- HOW TO COMPLETE THIS TASK:
One part of the entries below is wanted: the lines from the one containing "ATOM 214 O O" through the one containing "ATOM 237 C CA". Write those out exactly and nothing else.

- TASK INPUTS:
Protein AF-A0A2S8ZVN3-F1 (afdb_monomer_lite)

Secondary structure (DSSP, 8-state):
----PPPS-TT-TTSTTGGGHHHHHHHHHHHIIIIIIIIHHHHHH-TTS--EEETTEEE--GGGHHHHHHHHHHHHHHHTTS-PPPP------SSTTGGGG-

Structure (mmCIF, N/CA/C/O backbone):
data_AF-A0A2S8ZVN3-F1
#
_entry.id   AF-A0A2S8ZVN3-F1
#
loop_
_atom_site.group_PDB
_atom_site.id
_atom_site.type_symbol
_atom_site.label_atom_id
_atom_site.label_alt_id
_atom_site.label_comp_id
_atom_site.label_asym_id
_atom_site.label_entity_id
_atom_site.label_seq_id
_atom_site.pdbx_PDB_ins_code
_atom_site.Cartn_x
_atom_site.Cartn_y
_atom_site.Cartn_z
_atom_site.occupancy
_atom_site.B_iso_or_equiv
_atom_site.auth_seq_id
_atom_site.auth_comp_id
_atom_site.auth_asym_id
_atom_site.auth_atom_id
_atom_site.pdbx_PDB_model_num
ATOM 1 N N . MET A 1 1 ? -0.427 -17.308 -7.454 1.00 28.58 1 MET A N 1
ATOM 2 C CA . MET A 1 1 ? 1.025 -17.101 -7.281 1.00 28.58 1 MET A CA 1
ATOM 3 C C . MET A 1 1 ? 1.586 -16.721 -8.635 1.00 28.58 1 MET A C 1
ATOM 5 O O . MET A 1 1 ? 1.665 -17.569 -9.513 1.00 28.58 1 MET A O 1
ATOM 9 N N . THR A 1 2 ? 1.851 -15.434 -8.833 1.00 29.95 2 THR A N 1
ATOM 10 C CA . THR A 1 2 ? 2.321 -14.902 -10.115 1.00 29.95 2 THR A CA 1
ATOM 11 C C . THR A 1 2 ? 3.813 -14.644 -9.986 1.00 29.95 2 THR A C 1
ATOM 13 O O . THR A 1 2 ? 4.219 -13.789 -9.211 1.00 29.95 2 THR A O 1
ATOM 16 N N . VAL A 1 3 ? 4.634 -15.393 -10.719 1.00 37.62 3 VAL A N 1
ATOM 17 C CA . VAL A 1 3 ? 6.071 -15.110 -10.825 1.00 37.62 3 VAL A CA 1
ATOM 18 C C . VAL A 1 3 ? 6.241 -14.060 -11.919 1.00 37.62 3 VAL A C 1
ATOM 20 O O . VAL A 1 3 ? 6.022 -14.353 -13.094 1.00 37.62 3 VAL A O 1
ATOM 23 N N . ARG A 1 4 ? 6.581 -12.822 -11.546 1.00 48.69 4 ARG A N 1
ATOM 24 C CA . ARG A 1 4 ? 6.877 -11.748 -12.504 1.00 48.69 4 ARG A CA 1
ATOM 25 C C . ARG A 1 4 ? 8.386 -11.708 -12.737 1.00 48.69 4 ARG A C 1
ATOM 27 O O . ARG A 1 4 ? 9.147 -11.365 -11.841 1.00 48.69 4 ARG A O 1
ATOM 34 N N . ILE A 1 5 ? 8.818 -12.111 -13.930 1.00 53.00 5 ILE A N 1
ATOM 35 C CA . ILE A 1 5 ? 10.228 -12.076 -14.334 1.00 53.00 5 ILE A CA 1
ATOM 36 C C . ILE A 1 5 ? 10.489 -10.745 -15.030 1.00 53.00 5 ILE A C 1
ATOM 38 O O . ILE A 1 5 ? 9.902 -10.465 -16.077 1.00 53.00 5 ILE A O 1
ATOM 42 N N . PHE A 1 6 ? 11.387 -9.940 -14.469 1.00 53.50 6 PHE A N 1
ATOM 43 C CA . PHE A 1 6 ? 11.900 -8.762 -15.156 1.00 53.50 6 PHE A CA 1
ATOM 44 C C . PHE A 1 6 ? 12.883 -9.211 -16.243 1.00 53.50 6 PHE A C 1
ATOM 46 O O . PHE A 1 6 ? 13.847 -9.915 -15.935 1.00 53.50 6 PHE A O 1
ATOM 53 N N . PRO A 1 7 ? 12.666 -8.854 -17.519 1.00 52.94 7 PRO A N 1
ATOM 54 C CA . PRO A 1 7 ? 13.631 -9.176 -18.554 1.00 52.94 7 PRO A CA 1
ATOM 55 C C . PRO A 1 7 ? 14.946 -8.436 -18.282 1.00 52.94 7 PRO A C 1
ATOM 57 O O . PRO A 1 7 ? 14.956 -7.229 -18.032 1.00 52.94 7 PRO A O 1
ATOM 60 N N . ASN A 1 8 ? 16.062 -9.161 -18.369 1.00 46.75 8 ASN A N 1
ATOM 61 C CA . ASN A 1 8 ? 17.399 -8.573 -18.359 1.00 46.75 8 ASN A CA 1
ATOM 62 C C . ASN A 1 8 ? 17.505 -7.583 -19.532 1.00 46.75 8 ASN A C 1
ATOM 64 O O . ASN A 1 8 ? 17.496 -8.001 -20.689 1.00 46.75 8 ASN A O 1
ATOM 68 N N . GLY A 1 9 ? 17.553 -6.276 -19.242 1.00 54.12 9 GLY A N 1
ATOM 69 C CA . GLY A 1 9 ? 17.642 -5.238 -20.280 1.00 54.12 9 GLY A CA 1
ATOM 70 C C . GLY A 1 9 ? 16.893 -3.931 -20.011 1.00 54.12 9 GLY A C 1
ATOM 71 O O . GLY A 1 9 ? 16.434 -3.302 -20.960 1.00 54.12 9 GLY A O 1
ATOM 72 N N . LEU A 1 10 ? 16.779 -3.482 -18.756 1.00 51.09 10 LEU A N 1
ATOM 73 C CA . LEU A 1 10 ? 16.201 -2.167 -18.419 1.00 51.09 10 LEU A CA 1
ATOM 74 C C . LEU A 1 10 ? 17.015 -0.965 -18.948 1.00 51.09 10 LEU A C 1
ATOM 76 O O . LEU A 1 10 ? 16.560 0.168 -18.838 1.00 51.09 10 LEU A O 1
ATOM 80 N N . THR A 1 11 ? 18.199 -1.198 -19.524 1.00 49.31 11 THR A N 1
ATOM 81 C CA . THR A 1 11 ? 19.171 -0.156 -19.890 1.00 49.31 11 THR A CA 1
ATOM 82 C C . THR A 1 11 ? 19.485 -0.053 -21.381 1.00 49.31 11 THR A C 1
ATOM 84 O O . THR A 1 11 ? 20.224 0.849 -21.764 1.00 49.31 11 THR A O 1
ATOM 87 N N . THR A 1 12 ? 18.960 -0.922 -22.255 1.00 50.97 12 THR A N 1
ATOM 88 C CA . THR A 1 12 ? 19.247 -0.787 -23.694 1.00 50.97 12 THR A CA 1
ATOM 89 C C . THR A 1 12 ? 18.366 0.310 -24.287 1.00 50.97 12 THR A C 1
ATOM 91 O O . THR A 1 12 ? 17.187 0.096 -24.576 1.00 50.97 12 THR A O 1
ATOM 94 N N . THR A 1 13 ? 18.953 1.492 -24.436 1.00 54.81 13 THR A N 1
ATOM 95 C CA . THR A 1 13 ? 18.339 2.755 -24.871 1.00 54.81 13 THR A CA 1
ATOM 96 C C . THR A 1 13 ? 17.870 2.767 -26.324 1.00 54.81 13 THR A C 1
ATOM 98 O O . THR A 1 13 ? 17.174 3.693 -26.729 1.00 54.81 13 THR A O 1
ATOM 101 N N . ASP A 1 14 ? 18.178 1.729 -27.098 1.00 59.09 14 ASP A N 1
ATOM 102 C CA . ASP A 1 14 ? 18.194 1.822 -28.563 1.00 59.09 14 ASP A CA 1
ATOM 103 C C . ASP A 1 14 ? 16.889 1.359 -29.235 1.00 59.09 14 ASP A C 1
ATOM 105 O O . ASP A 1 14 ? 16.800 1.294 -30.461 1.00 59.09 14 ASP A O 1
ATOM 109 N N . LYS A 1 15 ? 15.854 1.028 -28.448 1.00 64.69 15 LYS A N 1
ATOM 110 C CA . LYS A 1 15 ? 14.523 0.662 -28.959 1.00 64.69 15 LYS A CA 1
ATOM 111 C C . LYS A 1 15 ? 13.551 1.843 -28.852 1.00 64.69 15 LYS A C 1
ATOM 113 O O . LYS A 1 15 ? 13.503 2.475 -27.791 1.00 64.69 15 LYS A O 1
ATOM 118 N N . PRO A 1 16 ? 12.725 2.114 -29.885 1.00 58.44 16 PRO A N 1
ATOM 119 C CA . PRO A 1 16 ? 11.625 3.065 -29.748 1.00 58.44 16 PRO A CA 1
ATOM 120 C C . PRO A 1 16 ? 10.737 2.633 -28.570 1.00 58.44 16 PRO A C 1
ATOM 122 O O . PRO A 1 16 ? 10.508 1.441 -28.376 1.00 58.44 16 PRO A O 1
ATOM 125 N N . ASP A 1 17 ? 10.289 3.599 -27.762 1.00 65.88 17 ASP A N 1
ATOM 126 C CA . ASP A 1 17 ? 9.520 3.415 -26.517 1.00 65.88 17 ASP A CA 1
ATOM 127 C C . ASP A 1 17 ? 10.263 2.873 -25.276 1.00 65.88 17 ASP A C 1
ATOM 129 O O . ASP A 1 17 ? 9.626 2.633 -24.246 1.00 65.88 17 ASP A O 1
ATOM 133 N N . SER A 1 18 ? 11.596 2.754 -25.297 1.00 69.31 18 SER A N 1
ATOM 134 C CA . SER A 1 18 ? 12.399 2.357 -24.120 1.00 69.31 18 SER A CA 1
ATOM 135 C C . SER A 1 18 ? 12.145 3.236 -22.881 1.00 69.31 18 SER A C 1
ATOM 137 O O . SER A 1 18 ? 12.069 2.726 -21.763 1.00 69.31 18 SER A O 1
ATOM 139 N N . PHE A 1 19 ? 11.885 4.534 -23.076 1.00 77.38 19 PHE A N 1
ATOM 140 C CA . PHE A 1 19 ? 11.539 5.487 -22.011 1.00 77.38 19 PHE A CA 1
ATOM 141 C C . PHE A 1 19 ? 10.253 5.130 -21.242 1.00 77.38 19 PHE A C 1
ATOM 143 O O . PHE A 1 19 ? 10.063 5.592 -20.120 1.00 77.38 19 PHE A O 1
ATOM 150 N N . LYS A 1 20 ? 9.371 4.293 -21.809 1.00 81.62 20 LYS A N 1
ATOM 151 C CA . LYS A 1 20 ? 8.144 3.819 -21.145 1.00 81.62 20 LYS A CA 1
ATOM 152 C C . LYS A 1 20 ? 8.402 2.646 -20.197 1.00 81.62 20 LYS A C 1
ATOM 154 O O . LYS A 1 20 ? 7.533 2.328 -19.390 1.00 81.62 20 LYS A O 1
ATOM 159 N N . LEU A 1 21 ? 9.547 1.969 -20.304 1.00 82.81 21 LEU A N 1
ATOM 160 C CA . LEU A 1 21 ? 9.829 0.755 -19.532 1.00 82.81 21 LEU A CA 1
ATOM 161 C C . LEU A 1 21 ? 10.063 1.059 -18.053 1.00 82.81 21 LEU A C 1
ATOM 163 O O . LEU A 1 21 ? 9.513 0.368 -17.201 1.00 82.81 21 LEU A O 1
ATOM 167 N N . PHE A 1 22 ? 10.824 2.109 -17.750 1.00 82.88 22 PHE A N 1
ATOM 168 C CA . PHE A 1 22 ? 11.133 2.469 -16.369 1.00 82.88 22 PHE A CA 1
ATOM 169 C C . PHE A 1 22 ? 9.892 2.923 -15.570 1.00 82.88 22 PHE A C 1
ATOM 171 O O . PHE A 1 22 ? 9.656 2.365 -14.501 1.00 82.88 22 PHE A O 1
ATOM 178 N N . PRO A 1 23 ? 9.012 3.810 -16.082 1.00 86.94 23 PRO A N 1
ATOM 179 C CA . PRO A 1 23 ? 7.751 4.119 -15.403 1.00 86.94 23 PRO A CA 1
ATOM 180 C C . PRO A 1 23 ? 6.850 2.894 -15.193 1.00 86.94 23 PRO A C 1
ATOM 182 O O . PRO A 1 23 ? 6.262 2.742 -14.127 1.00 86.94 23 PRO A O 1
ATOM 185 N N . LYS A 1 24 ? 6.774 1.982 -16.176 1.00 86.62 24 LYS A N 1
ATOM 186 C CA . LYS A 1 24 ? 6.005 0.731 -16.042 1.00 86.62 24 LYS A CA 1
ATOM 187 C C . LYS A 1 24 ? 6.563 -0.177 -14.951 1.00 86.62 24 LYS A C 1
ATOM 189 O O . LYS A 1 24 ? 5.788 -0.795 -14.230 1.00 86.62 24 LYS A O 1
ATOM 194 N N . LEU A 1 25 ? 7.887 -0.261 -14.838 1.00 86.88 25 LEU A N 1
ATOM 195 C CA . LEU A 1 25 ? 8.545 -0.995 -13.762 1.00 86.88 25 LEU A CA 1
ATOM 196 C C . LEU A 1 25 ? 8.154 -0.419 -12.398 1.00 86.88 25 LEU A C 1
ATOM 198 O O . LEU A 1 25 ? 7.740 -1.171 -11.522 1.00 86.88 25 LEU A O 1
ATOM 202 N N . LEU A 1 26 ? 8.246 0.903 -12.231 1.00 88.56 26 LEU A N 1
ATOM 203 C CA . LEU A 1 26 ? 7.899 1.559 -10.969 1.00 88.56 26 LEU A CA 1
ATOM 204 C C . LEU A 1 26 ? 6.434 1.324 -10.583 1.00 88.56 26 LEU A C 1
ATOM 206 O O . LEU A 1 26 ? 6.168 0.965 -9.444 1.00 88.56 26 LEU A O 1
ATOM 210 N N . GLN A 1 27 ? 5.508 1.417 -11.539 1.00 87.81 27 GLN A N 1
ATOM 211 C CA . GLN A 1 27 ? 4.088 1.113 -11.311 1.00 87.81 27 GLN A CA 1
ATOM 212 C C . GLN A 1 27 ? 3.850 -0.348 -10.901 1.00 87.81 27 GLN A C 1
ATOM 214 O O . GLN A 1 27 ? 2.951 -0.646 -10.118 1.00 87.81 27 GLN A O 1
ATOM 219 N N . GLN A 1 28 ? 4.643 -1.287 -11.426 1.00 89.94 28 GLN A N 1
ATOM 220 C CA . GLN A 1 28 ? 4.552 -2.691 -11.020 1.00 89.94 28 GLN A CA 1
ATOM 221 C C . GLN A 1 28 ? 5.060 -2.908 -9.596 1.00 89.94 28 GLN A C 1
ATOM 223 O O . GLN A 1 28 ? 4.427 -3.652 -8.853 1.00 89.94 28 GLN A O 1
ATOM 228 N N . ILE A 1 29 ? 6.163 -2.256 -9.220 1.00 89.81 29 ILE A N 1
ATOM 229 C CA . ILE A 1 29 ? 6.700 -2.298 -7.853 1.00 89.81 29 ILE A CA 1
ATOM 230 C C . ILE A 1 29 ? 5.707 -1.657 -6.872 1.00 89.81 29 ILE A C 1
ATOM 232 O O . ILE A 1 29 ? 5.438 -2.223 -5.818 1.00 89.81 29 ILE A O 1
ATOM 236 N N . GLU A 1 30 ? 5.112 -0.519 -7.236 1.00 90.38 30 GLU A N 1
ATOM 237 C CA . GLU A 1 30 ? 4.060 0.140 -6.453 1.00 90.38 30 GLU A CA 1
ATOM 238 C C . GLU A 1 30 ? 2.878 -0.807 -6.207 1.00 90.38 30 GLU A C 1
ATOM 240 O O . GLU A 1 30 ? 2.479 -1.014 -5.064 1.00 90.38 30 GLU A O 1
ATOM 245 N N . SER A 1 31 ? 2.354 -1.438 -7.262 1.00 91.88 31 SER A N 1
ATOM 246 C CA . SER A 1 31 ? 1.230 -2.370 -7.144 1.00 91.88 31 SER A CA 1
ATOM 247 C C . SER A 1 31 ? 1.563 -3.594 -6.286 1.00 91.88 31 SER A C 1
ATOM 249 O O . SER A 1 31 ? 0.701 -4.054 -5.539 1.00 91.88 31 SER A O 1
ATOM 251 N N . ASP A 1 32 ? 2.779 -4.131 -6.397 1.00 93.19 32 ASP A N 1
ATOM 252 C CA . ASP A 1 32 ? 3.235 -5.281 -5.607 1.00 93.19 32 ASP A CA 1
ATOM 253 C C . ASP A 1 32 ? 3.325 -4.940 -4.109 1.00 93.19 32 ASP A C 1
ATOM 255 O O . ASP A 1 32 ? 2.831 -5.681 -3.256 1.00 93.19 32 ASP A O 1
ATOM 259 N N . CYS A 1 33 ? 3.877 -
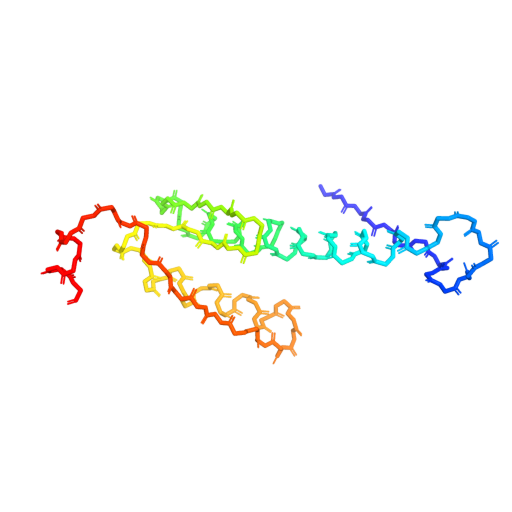3.767 -3.794 1.00 92.56 33 CYS A N 1
ATOM 260 C CA . CYS A 1 33 ? 3.968 -3.260 -2.431 1.00 92.56 33 CYS A CA 1
ATOM 261 C C . CYS A 1 33 ? 2.577 -2.974 -1.839 1.00 92.56 33 CYS A C 1
ATOM 263 O O . CYS A 1 33 ? 2.194 -3.534 -0.811 1.00 92.56 33 CYS A O 1
ATOM 265 N N . MET A 1 34 ? 1.783 -2.137 -2.508 1.00 92.88 34 MET A N 1
ATOM 266 C CA . MET A 1 34 ? 0.514 -1.632 -1.977 1.00 92.88 34 MET A CA 1
ATOM 267 C C . MET A 1 34 ? -0.563 -2.722 -1.932 1.00 92.88 34 MET A C 1
ATOM 269 O O . MET A 1 34 ? -1.196 -2.946 -0.897 1.00 92.88 34 MET A O 1
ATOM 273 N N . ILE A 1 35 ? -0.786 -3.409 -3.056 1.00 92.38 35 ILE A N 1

- REPLY TO THE TASK:
ATOM 214 O O . GLN A 1 27 ? 2.951 -0.646 -10.118 1.00 87.81 27 GLN A O 1
ATOM 219 N N . GLN A 1 28 ? 4.643 -1.287 -11.426 1.00 89.94 28 GLN A N 1
ATOM 220 C CA . GLN A 1 28 ? 4.552 -2.691 -11.020 1.00 89.94 28 GLN A CA 1
ATOM 221 C C . GLN A 1 28 ? 5.060 -2.908 -9.596 1.00 89.94 28 GLN A C 1
ATOM 223 O O . GLN A 1 28 ? 4.427 -3.652 -8.853 1.00 89.94 28 GLN A O 1
ATOM 228 N N . ILE A 1 29 ? 6.163 -2.256 -9.220 1.00 89.81 29 ILE A N 1
ATOM 229 C CA . ILE A 1 29 ? 6.700 -2.298 -7.853 1.00 89.81 29 ILE A CA 1
ATOM 230 C C . ILE A 1 29 ? 5.707 -1.657 -6.872 1.00 89.81 29 ILE A C 1
ATOM 232 O O . ILE A 1 29 ? 5.438 -2.223 -5.818 1.00 89.81 29 ILE A O 1
ATOM 236 N N . GLU A 1 30 ? 5.112 -0.519 -7.236 1.00 90.38 30 GLU A N 1
ATOM 237 C CA . GLU A 1 30 ? 4.060 0.140 -6.453 1.00 90.38 30 GLU A CA 1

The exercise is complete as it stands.